27-04-2024
[ архив новостей ]

Исследование «животного кода» фольклорного эпоса позволяет уточнить историю его развития


Ученые из Института мировой литературы им. А.М. Горького Российской академии наук Т.М. Хаджиева и С.С. Макаров при поддержке Российского научного фонда (проект № 23-28-00655) проводят исследование героических эпосов тюркоязычных народов России. Одной из задач проекта является популяризация этого этнокультурного материала, преодоление его «невидимости» для большинства современных читателей, сообщение новых, нетривиальных знаний об объекте изучения.

Илл. 1. Якутский сказитель в юрте. Рис. К.К. Колесова. 1961.

 

Среди конкретных направлений работы имеется, например, исследование «анимального кода» эпических традиций – того, как образы животных, почему-либо выделяемые фольклором, их своеобразная народная систематика, используются в текстах устных сказаний, помогая рассказчикам передавать различные значения, а кроме того, сохранять в коллективной памяти тексты, их ключевые мотивы и образы. Об одном из результатов этой работы расскажем далее подробнее.

Исследователи заинтересовались, в частности, вопросом о наличии в сюжетном мире якутского эпоса (олонхо) такой «южной» детали, как змеи и разнообразные составные образы, основывающиеся на традиционных представлениях (стереотипах) об этих животных. К удивлению, подобных элементов в повествованиях оказалось довольно много: змеи упоминаются как деталь природы Нижнего (демонического, антагонистичного) мира, «змеиные» имена и признаки используются в описании разнообразных персонажей якутского эпоса, многие противники героев действуют как змеи и имеют их внешние черты.
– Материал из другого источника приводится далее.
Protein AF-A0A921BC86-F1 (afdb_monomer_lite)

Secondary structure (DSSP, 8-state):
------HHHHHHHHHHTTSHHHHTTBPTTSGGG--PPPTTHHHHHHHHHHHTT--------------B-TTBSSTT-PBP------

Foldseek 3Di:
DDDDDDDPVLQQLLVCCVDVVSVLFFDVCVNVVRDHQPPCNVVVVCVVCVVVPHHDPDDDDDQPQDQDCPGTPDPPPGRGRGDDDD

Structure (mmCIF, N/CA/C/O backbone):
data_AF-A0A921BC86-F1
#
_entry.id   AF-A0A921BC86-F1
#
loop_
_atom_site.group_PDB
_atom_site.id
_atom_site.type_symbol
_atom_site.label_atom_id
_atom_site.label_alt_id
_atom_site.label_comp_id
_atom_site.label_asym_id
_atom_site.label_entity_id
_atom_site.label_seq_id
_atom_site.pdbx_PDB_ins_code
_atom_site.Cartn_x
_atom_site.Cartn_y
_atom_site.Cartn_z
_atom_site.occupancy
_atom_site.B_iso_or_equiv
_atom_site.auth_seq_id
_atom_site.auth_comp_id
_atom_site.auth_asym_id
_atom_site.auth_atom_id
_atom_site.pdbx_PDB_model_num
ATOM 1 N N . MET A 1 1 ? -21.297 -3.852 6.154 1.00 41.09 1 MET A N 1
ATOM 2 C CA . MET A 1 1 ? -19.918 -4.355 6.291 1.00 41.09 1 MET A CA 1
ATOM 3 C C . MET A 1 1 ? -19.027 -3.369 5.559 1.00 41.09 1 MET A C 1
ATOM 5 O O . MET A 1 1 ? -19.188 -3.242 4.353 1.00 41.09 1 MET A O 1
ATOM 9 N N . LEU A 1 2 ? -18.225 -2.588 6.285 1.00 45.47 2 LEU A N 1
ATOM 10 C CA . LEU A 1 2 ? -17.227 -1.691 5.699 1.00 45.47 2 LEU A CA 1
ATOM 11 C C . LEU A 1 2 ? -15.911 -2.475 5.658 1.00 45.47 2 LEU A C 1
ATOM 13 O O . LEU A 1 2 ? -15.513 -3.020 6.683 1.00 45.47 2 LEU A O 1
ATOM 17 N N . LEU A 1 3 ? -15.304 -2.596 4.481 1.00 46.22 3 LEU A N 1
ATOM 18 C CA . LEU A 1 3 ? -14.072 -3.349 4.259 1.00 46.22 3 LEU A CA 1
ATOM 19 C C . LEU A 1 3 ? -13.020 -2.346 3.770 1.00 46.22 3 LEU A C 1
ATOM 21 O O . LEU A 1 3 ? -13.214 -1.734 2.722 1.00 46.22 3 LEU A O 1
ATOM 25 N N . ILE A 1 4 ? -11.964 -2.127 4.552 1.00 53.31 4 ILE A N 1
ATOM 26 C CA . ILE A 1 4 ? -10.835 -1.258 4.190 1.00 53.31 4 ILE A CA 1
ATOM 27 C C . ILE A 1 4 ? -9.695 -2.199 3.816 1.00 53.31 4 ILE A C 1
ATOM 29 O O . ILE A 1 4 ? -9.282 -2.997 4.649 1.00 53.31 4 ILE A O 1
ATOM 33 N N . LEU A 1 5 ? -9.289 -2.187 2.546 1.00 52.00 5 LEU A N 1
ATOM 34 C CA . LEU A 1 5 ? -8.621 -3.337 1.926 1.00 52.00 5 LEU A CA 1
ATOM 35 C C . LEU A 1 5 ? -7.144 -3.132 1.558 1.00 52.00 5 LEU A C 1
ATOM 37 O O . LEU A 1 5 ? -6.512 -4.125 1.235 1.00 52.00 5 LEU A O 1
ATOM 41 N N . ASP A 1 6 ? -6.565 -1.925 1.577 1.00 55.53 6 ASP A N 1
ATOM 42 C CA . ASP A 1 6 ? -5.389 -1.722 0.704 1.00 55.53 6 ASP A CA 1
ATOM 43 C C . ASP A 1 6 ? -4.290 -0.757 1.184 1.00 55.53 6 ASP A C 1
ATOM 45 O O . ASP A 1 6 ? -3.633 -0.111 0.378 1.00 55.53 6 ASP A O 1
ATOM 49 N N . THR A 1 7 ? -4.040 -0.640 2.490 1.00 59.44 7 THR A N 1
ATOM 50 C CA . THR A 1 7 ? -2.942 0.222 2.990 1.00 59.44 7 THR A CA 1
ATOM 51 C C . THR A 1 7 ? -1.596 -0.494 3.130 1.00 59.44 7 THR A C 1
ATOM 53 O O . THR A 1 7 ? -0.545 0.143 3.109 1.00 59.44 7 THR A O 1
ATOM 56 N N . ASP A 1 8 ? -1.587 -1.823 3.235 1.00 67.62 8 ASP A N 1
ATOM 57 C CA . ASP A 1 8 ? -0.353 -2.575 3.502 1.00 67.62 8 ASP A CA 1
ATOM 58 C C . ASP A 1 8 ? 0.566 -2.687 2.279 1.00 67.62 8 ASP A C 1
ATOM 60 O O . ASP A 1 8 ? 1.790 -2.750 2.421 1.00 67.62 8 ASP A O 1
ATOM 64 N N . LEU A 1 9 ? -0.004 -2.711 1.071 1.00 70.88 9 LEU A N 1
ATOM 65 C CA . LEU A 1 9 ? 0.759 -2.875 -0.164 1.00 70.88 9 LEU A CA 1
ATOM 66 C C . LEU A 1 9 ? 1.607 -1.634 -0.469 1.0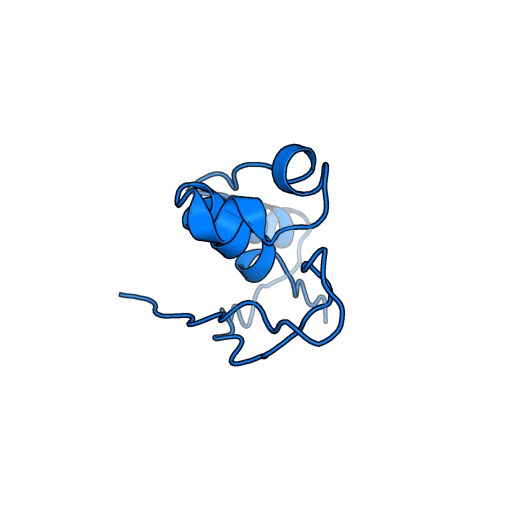0 70.88 9 LEU A C 1
ATOM 68 O O . LEU A 1 9 ? 2.814 -1.747 -0.689 1.00 70.88 9 LEU A O 1
ATOM 72 N N . GLU A 1 10 ? 0.993 -0.453 -0.448 1.00 75.31 10 GLU A N 1
ATOM 73 C CA . GLU A 1 10 ? 1.667 0.826 -0.698 1.00 75.31 10 GLU A CA 1
ATOM 74 C C . GLU A 1 10 ? 2.770 1.093 0.333 1.00 75.31 10 GLU A C 1
ATOM 76 O O . GLU A 1 10 ? 3.890 1.459 -0.036 1.00 75.31 10 GLU A O 1
ATOM 81 N N . TYR A 1 11 ? 2.501 0.799 1.610 1.00 73.81 11 TYR A N 1
ATOM 82 C CA . TYR A 1 11 ? 3.495 0.886 2.679 1.00 73.81 11 TYR A CA 1
ATOM 83 C C . TYR A 1 11 ? 4.726 0.018 2.401 1.00 73.81 11 TYR A C 1
ATOM 85 O O . TYR A 1 11 ? 5.865 0.457 2.561 1.00 73.81 11 TYR A O 1
ATOM 93 N N . GLN A 1 12 ? 4.531 -1.216 1.941 1.00 73.12 12 GLN A N 1
ATOM 94 C CA . GLN A 1 12 ? 5.650 -2.113 1.665 1.00 73.12 12 GLN A CA 1
ATOM 95 C C . GLN A 1 12 ? 6.435 -1.727 0.418 1.00 73.12 12 GLN A C 1
ATOM 97 O O . GLN A 1 12 ? 7.661 -1.876 0.407 1.00 73.12 12 GLN A O 1
ATOM 102 N N . ILE A 1 13 ? 5.764 -1.202 -0.612 1.00 78.44 13 ILE A N 1
ATOM 103 C CA . ILE A 1 13 ? 6.454 -0.618 -1.765 1.00 78.44 13 ILE A CA 1
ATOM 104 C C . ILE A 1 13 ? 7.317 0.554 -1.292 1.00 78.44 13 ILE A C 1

При этом следует иметь в виду, что в самой Якутии, очевидно, в силу весьма суровых климатических условий, царящих на большей части региона, змеи практически отсутствуют (многолетними зоологическими наблюдениями зафиксировано наличие всего одного вида – обыкновенной гадюки (Pelias berus), которая встречается спорадически у южного предела бассейна р. Лена и даже занесена в Красную книгу региона как исключительно редкий вид). Первоначальным выводом из этого стало предположение о присутствии в якутском эпическом фольклоре какого-то более раннего южного компонента. Чтобы узнать больше о его возможном происхождении, ученые предприняли анализ имеющихся фольклорных и языковых данных.

 

Илл. 2. Обыкновенная гадюка

 

Выяснилось, что образы змей, а также червей, хищных рыб, лягушек образуют в якутском эпосе характерный предметный фон враждебного пространства, куда вынужден отправляться герой сказаний. В Нижнем мире идут осадки из змей и ящериц, при встрече с богатырем бесчисленные гады этой страны пытаются напасть на него, море демонического мира также кишит разнообразными плотоядными тварями, в том числе змеями. Изгороди и загоны из змей – один из атрибутов подворья антагониста, даже утренняя звезда демонического мира, согласно эпическим описаниям, напоминает собой змеиный глаз. В одних сюжетах земноводные гады упоминаются лишь как элемент природного ландшафта Нижнего мира, в других дополнительно описываются как скот, ездовые животные или пища (антипища) демонов абáсы, враждебных человеку.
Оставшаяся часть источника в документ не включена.